Only those lines in the data below from the line containing "ATOM 209 C C" through the line containing "ATOM 236 N N", both included, should be restated word for word.

* **RECORDS SHOWN**:
===
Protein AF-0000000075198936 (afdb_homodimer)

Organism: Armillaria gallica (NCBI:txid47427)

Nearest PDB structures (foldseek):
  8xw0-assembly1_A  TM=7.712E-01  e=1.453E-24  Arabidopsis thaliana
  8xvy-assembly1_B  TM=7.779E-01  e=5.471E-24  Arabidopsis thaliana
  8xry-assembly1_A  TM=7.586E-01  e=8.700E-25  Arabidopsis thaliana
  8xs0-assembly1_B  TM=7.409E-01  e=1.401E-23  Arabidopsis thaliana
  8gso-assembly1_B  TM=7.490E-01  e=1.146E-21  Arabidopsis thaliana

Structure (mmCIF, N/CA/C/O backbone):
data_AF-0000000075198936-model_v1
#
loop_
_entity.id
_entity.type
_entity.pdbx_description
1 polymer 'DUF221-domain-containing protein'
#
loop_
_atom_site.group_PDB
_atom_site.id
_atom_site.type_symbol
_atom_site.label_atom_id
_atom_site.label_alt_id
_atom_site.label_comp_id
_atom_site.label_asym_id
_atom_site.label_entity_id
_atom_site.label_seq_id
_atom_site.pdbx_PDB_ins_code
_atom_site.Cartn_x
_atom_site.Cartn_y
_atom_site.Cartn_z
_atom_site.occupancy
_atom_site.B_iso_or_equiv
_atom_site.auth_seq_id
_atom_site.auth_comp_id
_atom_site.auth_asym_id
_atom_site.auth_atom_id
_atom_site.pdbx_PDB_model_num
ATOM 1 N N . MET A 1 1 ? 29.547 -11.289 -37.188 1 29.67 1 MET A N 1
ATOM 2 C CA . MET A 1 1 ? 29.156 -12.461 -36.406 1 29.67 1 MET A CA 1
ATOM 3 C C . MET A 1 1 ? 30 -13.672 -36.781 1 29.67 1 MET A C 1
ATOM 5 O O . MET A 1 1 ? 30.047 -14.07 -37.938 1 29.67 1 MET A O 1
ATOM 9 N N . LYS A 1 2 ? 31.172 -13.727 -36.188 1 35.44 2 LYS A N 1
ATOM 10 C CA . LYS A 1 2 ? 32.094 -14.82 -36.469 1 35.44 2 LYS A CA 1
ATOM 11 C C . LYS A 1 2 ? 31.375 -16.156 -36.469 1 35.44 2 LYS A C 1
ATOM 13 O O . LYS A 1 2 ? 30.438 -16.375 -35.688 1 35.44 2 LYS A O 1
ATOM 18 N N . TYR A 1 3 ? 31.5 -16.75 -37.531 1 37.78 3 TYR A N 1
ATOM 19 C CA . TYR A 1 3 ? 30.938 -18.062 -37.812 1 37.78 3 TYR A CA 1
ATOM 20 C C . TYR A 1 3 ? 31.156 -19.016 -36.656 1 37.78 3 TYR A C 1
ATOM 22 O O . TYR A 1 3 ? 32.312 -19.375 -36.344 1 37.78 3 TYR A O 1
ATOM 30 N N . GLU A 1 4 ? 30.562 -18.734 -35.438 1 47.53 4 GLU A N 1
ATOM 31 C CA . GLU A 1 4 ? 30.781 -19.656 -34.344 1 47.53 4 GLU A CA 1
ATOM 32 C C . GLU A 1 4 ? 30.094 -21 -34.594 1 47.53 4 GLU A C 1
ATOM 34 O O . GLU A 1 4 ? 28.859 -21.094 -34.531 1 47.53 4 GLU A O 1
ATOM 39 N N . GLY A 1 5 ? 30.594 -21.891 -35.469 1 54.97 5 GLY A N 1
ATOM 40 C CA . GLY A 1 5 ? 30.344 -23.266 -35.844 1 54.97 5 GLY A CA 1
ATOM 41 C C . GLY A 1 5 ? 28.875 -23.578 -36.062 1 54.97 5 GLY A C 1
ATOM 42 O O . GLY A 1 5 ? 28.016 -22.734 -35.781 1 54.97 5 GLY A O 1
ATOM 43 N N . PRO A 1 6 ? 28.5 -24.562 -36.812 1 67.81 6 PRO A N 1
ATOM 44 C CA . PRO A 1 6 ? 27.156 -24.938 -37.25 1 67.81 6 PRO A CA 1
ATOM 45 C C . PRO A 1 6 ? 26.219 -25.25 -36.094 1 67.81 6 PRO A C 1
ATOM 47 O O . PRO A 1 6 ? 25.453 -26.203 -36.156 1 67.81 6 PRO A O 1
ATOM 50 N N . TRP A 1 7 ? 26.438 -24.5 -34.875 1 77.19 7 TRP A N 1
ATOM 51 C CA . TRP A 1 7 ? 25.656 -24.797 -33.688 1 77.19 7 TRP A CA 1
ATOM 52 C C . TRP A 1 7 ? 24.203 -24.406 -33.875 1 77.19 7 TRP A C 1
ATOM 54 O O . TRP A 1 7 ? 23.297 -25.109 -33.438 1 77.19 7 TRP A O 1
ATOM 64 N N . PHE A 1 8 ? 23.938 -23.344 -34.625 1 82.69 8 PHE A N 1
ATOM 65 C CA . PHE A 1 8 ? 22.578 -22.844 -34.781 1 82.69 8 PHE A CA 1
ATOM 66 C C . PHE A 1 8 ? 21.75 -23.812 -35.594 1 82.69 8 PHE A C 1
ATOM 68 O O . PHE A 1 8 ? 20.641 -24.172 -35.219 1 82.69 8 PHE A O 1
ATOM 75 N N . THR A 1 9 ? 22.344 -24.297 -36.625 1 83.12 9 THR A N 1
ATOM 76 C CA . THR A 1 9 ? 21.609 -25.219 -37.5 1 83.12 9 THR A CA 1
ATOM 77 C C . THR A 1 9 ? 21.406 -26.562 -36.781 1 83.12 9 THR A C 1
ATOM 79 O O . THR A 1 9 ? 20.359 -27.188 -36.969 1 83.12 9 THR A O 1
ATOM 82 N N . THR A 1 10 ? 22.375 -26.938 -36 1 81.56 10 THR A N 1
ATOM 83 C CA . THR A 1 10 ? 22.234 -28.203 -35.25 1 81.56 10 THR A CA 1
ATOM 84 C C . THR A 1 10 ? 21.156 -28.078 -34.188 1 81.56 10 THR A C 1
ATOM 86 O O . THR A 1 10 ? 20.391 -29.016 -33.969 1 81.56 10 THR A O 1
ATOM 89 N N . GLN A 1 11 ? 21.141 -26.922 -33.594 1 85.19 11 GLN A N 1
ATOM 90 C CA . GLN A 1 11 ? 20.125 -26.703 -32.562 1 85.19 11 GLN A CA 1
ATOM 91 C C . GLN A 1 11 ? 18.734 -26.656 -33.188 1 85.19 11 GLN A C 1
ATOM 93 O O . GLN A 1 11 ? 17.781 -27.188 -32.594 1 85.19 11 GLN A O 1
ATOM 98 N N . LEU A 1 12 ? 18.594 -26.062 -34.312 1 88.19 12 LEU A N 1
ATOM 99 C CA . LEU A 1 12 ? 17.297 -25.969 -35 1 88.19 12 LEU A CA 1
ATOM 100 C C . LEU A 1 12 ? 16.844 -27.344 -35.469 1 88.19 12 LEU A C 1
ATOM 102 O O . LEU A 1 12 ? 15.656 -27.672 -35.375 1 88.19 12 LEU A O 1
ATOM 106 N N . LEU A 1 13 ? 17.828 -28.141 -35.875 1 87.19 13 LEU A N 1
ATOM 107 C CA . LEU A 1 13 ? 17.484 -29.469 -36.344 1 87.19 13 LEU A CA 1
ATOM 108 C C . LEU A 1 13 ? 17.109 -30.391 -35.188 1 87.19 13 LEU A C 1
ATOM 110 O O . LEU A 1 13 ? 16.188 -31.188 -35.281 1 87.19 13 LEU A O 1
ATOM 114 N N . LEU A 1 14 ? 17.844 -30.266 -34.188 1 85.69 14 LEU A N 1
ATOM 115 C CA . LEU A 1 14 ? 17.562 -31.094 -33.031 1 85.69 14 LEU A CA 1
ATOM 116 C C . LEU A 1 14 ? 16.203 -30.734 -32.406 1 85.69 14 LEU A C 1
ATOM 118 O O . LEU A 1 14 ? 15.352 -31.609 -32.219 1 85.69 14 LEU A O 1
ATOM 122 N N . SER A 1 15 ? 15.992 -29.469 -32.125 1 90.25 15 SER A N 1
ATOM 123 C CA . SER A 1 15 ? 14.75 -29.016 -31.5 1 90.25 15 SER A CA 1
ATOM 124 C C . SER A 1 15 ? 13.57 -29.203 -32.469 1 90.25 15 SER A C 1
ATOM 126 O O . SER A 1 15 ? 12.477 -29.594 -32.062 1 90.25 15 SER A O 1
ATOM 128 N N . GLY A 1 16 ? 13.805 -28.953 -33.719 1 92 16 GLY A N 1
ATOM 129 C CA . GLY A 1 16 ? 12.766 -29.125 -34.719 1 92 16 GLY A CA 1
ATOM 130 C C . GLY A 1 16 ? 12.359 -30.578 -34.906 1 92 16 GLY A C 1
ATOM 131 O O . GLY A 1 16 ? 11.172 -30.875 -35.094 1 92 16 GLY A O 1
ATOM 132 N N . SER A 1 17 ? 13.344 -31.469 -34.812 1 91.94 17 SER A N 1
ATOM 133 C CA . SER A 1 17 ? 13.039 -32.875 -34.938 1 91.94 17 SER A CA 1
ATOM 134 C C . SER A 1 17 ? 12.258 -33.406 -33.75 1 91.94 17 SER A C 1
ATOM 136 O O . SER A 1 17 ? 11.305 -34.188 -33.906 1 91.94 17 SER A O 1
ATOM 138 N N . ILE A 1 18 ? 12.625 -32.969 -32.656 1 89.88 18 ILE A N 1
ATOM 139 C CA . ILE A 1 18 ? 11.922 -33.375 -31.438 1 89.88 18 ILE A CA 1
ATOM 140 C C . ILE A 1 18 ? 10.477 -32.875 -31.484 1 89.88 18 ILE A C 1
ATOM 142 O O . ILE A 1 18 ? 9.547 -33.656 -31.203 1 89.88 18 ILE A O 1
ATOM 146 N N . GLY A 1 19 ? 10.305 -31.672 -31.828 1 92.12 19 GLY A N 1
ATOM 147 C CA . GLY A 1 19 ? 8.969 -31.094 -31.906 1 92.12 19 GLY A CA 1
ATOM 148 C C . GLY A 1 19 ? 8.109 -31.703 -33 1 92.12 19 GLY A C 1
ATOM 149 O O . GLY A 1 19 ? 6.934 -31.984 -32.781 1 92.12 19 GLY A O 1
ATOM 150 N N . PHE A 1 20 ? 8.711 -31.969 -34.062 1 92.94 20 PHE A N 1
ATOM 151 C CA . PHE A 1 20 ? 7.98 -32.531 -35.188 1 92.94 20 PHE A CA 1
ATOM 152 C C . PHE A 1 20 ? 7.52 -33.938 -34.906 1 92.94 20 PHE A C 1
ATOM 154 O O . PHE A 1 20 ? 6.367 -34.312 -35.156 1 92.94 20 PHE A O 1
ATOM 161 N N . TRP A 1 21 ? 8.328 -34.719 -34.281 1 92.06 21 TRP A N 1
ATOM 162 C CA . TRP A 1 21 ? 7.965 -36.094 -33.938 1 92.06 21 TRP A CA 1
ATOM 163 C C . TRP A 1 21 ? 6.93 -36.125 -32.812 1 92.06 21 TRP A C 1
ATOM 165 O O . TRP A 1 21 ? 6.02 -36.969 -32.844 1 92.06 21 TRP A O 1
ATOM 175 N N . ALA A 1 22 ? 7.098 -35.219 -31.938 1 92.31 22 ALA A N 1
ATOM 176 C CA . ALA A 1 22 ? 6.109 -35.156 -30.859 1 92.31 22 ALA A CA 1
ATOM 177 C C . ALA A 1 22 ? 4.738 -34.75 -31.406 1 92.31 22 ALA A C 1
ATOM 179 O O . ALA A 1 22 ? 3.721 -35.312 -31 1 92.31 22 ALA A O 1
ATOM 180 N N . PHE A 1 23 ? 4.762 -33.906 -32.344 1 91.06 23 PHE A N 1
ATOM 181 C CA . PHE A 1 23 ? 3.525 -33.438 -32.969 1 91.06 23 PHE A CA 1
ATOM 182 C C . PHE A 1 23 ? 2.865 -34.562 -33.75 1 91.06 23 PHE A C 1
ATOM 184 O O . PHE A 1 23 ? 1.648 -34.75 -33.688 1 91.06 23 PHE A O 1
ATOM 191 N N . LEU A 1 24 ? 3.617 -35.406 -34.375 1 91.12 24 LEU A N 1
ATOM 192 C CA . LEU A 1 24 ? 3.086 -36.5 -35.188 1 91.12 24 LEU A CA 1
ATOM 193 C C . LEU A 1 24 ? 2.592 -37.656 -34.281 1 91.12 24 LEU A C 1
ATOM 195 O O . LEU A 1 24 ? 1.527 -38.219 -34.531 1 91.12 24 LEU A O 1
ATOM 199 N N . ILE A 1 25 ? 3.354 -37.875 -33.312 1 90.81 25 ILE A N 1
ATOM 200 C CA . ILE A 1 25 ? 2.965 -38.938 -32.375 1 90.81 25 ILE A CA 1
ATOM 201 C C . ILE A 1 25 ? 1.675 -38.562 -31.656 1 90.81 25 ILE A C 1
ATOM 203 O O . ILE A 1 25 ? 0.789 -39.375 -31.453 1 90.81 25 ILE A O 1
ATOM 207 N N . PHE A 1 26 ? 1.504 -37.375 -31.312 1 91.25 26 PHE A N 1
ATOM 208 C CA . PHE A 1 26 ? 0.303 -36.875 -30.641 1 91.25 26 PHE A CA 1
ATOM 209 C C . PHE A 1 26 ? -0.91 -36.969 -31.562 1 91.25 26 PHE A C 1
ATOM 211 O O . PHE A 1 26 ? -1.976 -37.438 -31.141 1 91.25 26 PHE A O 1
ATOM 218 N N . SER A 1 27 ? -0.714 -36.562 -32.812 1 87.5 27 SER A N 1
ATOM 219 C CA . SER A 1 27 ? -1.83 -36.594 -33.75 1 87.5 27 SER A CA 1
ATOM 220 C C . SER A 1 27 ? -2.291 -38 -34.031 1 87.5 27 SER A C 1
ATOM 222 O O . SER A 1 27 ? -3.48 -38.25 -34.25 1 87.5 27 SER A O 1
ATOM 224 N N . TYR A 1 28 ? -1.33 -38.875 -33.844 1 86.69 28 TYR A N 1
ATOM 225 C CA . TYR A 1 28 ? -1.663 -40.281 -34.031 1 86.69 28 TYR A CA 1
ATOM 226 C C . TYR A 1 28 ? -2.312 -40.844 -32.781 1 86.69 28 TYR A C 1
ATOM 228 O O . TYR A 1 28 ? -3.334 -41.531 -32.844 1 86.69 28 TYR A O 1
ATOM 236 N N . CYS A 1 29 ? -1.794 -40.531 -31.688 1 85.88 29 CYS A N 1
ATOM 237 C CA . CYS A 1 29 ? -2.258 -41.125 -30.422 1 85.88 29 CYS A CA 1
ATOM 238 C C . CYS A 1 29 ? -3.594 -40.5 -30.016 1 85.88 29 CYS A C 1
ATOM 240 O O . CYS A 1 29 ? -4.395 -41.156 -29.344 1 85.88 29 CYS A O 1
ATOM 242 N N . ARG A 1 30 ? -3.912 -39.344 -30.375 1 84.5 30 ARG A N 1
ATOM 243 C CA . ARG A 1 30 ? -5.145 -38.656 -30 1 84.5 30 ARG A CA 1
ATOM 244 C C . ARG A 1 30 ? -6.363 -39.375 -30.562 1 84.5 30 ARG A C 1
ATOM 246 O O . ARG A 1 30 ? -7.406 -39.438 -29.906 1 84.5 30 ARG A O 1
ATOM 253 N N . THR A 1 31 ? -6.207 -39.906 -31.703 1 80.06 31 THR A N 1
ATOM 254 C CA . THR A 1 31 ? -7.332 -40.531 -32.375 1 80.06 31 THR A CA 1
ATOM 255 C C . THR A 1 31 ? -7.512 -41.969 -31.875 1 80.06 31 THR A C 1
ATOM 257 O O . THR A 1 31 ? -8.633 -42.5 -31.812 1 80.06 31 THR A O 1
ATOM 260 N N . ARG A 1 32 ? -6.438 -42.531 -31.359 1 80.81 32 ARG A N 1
===
* **REPLY**:
ATOM 209 C C . PHE A 1 26 ? -0.91 -36.969 -31.562 1 91.25 26 PHE A C 1
ATOM 211 O O . PHE A 1 26 ? -1.976 -37.438 -31.141 1 91.25 26 PHE A O 1
ATOM 218 N N . SER A 1 27 ? -0.714 -36.562 -32.812 1 87.5 27 SER A N 1
ATOM 219 C CA . SER A 1 27 ? -1.83 -36.594 -33.75 1 87.5 27 SER A CA 1
ATOM 220 C C . SER A 1 27 ? -2.291 -38 -34.031 1 87.5 27 SER A C 1
ATOM 222 O O . SER A 1 27 ? -3.48 -38.25 -34.25 1 87.5 27 SER A O 1
ATOM 224 N N . TYR A 1 28 ? -1.33 -38.875 -33.844 1 86.69 28 TYR A N 1
ATOM 225 C CA . TYR A 1 28 ? -1.663 -40.281 -34.031 1 86.69 28 TYR A CA 1
ATOM 226 C C . TYR A 1 28 ? -2.312 -40.844 -32.781 1 86.69 28 TYR A C 1
ATOM 228 O O . TYR A 1 28 ? -3.334 -41.531 -32.844 1 86.69 28 TYR A O 1
ATOM 236 N N . CYS A 1 29 ? -1.794 -40.531 -31.688 1 85.88 29 CYS A N 1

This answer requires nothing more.